We include a Visual Abstract to succinctly display the problem and discovery. Then we describe the problem--the BNF to abstract syntax tree (AST) parse step--and introduce the novel solution we discovered: a new family of 2D programming languages that are written directly as geometric trees.

*

Figure 1. This Visual Abstract explains the core idea of the paper. This diagram is also the output of a program written in a new Tree Language called Flow.

The Problem

Programming is complicated. Our current 1-dimensional languages (1DLs) add to this complexity. To run 1DL code we first strip whitespace, then transform it to an AST and then transform that to executable machine code. These intermediate steps have enabled local minimum gains in developer productivity. But programmers lose time and insight due to discrepancies between 1DL code and ASTs.

The Solution: Tree Notation

In this paper and accompanying GitHub ES6 Repo (GER), we introduce Tree Notation (TN), a new 2D notation. A node in TN maps to an XY point on a 2D plane. You can extend TN to create domain specific languages (DSLs) that don't require a transformation to a discordant AST. These DSLs, called Tree Languages (TLs), are easy to create and can be simple or Turing Complete.

TN encodes one data structure, a TreeNode, with two members: a string called line and an optional array of child TreeNodes called children.

TN defines two special characters, Y Increment (YI) and X Increment (XI). YI is \n and XI is . XI is a space, not a tab. Many TLs also add a Word Increment (WI) to provide a more succint way of encoding common node types.

A comparison quickly illustrates nearly the entirety of the notation:

JSON
{ "title" : "Web Stats", "visitors": { "mozilla": 802 } }
Tree Notation
title Web Stats visitors mozilla 802

Useful Properties

Simplicity

As shown in Figure 1, TN simply maps source code to an XY plane which makes reading code locally and globally easy, and TL programs use far fewer source nodes than equivalent 1DL programs. TLs let programmers write much shorter, perfect programs.

Zero parse errors

Parse errors do not exist in TN. Every text string is a valid TN program. TLs implement microparsers that parallelize easily and can creatively handle errors.

With most 1DLs, to get from a blank program to a certain valid program in keystroke increments requires stops at invalid programs. With TN all intermediate steps are valid TN programs.

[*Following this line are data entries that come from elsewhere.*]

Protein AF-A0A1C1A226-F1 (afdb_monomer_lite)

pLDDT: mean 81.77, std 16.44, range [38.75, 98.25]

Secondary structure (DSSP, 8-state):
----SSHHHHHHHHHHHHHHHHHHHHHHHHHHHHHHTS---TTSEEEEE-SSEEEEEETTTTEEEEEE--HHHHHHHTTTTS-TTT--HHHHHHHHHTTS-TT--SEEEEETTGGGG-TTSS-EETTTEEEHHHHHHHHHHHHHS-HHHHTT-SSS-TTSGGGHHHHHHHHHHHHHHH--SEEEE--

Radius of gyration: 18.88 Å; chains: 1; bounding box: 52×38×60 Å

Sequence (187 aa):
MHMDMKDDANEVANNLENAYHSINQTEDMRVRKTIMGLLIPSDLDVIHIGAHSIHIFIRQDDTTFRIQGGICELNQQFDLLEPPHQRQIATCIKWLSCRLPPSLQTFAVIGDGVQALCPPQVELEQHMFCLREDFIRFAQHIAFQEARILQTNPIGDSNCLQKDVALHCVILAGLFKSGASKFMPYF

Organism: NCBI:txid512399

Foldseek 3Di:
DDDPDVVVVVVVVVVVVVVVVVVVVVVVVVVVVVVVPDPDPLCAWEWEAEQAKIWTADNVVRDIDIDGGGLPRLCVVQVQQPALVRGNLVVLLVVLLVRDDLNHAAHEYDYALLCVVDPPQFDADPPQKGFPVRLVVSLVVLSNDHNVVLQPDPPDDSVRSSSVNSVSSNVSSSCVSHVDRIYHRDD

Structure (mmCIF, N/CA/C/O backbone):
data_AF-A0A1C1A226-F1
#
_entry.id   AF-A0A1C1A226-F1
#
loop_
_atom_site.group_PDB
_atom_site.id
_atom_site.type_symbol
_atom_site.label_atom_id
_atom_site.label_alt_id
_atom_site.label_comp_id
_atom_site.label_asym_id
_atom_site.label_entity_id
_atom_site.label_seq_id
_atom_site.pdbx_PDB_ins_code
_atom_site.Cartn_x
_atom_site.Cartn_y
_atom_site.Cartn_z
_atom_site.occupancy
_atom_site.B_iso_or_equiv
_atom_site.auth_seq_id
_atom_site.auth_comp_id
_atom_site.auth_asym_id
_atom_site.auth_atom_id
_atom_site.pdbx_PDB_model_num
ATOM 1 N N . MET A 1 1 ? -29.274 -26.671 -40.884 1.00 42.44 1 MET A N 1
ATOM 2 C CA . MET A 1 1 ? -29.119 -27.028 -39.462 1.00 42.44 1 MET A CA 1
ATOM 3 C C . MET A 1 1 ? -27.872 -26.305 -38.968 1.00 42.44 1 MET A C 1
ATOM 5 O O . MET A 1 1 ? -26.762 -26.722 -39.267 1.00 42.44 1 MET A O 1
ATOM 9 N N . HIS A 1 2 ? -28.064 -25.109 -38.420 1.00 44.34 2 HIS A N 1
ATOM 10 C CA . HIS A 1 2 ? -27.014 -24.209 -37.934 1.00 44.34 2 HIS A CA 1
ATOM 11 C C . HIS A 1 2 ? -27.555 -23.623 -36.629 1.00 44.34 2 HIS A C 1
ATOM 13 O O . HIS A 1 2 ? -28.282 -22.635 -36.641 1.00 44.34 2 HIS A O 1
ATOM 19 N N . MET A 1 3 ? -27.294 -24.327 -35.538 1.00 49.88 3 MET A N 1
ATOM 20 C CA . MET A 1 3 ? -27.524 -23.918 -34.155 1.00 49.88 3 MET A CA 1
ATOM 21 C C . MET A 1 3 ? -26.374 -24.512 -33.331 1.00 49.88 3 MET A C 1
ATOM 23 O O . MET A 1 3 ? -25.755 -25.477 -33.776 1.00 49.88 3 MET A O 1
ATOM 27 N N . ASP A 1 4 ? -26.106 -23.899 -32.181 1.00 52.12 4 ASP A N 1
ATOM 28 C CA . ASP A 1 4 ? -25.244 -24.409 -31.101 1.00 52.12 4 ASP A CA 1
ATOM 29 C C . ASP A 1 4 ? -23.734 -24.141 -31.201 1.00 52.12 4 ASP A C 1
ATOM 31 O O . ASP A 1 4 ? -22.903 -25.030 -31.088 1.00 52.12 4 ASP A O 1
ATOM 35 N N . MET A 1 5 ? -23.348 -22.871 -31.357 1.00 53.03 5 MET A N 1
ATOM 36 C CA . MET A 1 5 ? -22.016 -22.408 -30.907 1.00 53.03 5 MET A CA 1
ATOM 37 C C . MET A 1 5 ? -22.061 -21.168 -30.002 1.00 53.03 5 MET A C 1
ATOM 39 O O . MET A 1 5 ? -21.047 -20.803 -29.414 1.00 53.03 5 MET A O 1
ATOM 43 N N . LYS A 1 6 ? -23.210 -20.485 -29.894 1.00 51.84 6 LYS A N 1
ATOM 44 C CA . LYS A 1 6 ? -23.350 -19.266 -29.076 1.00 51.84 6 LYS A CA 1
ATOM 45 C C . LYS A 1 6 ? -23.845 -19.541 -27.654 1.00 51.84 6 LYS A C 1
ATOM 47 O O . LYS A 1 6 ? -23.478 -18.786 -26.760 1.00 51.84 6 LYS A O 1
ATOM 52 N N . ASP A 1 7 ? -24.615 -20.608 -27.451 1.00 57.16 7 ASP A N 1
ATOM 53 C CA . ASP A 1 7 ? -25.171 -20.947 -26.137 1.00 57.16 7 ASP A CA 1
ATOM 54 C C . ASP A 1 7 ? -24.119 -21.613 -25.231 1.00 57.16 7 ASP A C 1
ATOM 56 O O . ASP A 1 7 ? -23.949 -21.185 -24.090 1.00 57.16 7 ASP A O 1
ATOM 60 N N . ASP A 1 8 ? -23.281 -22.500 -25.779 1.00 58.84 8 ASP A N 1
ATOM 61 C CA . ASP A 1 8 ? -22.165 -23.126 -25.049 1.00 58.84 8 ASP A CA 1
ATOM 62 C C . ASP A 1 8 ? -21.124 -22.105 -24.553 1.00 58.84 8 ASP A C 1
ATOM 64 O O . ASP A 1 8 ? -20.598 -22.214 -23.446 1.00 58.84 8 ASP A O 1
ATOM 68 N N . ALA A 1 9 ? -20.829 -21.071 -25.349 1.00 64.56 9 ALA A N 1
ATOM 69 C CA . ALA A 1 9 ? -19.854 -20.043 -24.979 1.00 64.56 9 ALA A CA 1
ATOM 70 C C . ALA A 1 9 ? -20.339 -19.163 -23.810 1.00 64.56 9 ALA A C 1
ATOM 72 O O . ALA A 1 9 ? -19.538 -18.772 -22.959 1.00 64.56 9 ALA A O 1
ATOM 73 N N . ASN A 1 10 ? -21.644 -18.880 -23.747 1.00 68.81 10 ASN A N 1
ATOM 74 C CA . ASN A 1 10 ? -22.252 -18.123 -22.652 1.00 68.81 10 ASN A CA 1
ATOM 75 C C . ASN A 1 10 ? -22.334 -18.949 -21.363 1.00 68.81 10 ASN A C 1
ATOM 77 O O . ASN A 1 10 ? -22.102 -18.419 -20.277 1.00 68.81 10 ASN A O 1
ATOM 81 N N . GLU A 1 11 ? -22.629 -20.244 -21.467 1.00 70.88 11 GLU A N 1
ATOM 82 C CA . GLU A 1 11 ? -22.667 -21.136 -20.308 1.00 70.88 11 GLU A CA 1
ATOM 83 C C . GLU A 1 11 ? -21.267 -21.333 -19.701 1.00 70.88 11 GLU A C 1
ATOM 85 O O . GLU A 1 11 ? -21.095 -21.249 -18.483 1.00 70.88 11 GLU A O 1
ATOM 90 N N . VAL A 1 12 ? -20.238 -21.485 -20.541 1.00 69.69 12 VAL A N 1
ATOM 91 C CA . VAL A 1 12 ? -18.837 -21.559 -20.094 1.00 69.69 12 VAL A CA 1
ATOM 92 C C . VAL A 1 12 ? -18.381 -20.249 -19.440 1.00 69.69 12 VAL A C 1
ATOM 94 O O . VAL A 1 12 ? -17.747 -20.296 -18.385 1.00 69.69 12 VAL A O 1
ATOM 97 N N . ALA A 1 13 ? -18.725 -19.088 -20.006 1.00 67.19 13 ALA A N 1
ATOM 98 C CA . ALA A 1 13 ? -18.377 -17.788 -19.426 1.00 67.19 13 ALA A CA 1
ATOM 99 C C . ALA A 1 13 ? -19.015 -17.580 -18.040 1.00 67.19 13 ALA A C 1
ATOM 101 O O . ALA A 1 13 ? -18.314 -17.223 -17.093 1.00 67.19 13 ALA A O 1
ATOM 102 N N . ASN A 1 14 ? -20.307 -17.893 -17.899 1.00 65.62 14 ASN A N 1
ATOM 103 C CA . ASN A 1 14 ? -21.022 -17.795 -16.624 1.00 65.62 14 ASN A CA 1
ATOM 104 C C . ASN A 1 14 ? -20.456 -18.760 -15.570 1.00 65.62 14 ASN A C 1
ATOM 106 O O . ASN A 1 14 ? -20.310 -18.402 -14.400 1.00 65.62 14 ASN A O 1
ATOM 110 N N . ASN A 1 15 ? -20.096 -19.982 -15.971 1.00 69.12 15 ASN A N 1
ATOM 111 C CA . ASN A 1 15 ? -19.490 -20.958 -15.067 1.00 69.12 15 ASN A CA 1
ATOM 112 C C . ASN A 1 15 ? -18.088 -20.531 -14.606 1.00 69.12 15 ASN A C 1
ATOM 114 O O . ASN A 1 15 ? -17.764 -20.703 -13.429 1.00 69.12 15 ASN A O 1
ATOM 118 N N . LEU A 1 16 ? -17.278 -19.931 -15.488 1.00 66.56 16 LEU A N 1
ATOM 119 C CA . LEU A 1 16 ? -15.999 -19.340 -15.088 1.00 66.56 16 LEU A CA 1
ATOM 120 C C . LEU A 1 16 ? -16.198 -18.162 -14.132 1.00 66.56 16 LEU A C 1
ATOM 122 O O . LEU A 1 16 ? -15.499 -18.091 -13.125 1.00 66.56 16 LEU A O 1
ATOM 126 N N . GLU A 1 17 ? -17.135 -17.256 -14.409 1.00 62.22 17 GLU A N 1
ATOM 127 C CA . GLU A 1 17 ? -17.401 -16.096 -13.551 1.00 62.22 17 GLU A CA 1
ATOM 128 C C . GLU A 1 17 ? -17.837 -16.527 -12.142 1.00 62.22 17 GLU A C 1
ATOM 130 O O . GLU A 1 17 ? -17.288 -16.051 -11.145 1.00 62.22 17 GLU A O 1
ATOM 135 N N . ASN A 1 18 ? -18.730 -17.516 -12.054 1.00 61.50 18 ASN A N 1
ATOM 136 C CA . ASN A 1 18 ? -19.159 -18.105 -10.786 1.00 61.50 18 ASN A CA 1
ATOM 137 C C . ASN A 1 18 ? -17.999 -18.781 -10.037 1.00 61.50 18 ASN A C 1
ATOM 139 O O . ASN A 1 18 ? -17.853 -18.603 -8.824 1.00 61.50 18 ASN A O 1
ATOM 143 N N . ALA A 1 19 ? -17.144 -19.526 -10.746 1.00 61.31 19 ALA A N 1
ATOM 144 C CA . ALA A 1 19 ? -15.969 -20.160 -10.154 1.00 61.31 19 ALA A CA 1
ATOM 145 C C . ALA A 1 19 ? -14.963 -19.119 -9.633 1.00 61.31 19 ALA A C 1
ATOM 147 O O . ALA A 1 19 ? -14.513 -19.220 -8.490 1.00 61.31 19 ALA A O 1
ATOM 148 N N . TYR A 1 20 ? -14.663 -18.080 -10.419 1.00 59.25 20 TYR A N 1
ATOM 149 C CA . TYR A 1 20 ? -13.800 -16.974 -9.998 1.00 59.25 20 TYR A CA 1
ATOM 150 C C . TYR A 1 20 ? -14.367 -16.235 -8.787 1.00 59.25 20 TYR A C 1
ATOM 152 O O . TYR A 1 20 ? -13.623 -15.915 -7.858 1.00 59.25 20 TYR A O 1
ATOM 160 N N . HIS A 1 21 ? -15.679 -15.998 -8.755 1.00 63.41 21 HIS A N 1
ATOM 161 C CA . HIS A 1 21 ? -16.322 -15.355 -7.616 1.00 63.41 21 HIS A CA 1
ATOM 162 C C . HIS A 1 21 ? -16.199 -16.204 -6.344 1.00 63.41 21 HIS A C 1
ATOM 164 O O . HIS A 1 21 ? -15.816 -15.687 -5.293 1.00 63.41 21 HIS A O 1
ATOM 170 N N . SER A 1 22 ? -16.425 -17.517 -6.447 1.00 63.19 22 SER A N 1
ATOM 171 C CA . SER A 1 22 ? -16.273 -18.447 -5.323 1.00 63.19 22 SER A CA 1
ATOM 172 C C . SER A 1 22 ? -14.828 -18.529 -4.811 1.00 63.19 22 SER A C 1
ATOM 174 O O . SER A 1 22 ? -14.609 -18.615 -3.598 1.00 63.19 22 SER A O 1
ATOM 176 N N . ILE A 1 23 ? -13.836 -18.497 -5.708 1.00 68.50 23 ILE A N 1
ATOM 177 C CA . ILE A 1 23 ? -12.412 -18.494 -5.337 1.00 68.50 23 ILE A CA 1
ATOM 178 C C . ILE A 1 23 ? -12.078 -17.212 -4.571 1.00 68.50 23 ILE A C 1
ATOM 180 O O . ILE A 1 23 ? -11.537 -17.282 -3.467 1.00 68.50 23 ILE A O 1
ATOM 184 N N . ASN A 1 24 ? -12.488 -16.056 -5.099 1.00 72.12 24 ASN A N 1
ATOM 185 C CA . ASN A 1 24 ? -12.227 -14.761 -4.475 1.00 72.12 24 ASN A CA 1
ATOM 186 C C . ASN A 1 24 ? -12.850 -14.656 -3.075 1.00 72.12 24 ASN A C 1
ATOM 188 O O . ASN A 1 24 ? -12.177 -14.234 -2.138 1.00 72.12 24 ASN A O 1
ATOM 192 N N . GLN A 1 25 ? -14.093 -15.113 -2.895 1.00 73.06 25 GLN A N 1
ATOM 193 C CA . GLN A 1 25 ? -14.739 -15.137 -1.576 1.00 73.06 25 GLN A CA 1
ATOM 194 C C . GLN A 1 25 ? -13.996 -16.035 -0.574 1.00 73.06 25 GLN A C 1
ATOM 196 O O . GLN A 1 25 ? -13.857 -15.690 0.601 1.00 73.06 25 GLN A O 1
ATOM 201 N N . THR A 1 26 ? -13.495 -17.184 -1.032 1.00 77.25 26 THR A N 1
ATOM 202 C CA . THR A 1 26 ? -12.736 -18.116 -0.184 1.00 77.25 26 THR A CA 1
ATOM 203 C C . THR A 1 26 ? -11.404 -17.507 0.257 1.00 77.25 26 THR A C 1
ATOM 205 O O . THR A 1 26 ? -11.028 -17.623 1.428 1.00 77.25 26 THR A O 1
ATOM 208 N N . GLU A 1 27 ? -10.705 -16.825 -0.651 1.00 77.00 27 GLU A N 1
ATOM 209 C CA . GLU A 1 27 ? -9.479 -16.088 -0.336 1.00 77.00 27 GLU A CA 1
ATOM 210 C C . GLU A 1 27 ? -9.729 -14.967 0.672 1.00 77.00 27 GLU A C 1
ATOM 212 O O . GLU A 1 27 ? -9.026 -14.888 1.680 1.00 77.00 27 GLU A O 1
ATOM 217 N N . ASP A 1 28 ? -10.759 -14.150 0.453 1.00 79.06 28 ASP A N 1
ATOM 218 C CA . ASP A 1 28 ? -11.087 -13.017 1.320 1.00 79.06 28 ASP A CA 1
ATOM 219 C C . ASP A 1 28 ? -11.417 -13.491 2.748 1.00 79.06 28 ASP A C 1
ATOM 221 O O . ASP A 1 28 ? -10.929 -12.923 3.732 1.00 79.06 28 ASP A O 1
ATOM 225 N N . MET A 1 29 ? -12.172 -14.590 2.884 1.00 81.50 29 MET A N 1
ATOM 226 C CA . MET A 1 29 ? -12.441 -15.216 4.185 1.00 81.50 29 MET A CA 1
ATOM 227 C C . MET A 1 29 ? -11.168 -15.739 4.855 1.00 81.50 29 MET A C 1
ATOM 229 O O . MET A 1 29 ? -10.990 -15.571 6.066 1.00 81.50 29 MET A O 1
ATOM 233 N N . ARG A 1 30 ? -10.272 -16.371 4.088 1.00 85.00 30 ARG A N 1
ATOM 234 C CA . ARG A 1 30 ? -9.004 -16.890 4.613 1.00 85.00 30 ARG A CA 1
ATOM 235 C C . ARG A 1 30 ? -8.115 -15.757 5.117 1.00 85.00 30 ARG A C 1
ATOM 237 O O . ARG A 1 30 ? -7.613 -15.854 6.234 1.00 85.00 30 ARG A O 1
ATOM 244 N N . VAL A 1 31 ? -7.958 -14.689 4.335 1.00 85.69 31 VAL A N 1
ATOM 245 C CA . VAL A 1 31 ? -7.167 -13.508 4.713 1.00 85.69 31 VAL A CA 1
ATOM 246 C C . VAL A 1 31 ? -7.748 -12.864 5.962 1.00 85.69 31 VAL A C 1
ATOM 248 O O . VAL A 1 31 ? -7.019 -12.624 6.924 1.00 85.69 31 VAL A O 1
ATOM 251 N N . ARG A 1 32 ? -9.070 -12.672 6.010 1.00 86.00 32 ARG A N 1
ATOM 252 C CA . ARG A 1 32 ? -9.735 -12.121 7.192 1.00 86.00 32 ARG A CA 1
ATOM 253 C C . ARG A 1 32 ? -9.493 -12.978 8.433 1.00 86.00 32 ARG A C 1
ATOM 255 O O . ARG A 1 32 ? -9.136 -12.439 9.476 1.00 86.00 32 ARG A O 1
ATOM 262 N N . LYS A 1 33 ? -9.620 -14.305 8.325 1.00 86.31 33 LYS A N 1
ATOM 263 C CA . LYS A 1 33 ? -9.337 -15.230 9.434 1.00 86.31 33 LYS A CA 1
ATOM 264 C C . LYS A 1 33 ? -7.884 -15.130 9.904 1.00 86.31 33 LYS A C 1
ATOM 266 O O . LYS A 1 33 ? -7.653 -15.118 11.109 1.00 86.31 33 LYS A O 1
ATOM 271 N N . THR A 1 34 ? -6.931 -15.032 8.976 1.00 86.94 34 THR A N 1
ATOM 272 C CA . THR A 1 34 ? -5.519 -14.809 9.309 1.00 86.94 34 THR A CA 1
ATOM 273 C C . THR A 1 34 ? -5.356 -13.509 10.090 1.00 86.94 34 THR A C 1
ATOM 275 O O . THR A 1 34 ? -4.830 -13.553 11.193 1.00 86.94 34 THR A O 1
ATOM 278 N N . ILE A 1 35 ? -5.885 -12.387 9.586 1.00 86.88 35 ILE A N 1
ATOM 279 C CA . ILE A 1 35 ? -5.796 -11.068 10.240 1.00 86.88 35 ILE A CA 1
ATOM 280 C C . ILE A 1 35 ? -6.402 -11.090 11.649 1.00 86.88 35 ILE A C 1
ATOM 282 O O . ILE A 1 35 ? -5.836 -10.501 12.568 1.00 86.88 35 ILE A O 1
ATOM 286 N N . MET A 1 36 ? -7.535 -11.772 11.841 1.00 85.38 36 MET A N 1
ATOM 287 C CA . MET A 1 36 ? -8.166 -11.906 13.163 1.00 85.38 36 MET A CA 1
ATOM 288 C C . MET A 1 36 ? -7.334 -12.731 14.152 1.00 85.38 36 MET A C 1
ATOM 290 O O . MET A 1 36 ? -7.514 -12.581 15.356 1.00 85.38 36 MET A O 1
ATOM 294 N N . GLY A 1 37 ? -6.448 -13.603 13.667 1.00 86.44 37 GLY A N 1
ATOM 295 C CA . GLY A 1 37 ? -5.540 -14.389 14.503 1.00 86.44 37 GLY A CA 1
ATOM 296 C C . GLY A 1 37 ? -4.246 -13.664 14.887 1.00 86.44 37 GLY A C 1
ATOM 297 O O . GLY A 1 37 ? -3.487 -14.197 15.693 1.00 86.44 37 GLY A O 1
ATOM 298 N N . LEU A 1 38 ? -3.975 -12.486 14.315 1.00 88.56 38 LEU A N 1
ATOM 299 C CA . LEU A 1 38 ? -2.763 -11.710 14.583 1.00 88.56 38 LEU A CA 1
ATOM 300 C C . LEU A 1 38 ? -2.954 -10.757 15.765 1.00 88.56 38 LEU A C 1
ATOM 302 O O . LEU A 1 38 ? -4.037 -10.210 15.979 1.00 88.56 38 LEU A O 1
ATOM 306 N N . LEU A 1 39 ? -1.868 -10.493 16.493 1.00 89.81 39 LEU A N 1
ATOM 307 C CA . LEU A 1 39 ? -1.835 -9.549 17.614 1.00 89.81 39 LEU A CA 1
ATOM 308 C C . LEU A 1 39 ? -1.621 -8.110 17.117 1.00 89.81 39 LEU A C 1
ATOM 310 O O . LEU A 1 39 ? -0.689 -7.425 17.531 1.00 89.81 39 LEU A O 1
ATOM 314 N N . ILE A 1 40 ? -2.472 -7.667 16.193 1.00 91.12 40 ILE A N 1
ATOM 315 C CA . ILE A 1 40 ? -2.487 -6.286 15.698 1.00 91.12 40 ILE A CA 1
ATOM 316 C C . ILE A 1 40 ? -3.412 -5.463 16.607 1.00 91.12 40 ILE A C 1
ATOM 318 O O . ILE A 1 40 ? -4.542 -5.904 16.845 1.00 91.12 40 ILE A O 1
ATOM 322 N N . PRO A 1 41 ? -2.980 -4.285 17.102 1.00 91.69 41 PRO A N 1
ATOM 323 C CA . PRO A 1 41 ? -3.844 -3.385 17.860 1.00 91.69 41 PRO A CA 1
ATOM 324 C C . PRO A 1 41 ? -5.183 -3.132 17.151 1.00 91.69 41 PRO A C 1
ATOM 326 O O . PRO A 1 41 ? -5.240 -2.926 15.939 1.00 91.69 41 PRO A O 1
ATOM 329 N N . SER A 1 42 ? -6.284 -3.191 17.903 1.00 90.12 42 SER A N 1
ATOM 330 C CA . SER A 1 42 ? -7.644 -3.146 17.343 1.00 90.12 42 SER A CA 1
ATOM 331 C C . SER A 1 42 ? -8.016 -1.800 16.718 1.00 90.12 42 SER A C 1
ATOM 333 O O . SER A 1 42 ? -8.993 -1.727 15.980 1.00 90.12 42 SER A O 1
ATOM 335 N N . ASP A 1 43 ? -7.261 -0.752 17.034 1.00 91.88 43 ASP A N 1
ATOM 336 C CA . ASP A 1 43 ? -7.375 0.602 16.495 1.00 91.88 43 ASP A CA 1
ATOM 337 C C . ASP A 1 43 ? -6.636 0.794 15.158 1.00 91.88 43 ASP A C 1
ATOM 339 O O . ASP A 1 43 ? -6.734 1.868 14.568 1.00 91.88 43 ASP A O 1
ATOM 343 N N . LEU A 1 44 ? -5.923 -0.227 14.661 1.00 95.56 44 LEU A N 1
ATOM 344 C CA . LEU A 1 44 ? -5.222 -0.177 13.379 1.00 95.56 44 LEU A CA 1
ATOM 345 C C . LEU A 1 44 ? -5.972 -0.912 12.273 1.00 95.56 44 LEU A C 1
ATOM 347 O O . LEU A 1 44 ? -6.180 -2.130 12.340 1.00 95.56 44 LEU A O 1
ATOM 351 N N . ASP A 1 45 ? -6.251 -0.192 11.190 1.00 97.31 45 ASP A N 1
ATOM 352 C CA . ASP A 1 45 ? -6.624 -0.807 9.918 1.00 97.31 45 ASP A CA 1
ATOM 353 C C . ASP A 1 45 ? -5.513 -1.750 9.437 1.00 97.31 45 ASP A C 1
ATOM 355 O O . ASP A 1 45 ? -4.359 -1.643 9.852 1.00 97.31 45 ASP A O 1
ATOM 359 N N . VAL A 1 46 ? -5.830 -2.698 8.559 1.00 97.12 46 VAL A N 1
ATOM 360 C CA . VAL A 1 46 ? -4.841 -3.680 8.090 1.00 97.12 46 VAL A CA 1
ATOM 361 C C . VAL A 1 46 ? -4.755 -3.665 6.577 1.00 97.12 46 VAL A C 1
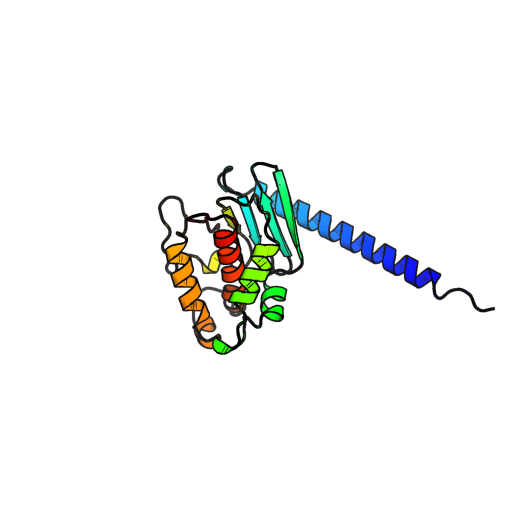ATOM 363 O O . VAL A 1 46 ? -5.753 -3.883 5.896 1.00 97.12 46 VAL A O 1
ATOM 366 N N . ILE A 1 47 ? -3.551 -3.459 6.050 1.00 97.38 47 ILE A N 1
ATOM 367 C CA . ILE A 1 47 ? -3.233 -3.672 4.640 1.00 97.38 47 ILE A CA 1
ATOM 368 C C . ILE A 1 47 ? -2.485 -5.000 4.537 1.00 97.38 47 ILE A C 1
ATOM 370 O O . ILE A 1 47 ? -1.329 -5.110 4.946 1.00 97.38 47 ILE A O 1
ATOM 374 N N . HIS A 1 48 ? -3.152 -6.016 3.998 1.00 95.62 48 HIS A N 1
ATOM 375 C CA . HIS A 1 48 ? -2.542 -7.299 3.678 1.00 95.62 48 HIS A CA 1
ATOM 376 C C . HIS A 1 48 ? -2.125 -7.330 2.214 1.00 95.62 48 HIS A C 1
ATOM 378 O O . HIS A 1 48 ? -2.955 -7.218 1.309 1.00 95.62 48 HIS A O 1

A user can edit the nodes of a program at runtime with no risk of breaking the TN parsing of the entire program. "Errors", still can exist at the TL level, but TL microparsers can handle errors independently and even correct errors automatically. TLs cut development and debug time.

Semantic diffs

1DLs ignore whitespace and so permit programmers and programs to encode the same object to different programs. This often causes merge conflicts for non-semantic changes.

TN does not ignore whitespace and diffs contain only semantic meaning. Just one right way to encode a program.

Easy composition

Base notations such as XML[2], JSON[3], and Racket[4] can encode multi-lingual programs by complecting language blocks. For example, the JSON program below requires extra nodes to encode Python:

{ "source": [ "import hn.np as lz\n", "print(\"aaronsw pdm ah as mo gb 28-3\")" ] }

With TN, the Python code requires no complecting:

source import hn.np as lz print("aaronsw pdm ah as mo gb 28-3")

Drawbacks

TN is new and tooling support rounds to zero.

TN lacks primitive types. Many 1DLs have notations for common types like floats, and parse directly to efficient in-memory structures. TLs make TN useful. The GER demonstrates how useful TLs can be built with just a few lines of code, which is far less code than one needs to implement even a simple 1DL such as JSON[5].

TN is verbose without a TL. A complex node in TN takes multiple lines. Base 1DLs allow multiple nodes per line.

Some developers dislike space-indented notations, some wrongly prefer tabs, and some just have no taste.

Predictions

Prediction 1: no structure will be found that cannot serialize to TN. Some LISP programmers believe all structures are recursive lists (or perhaps "recursive cons"). We believe in The Tree Conjecture (TTC): All structures are trees.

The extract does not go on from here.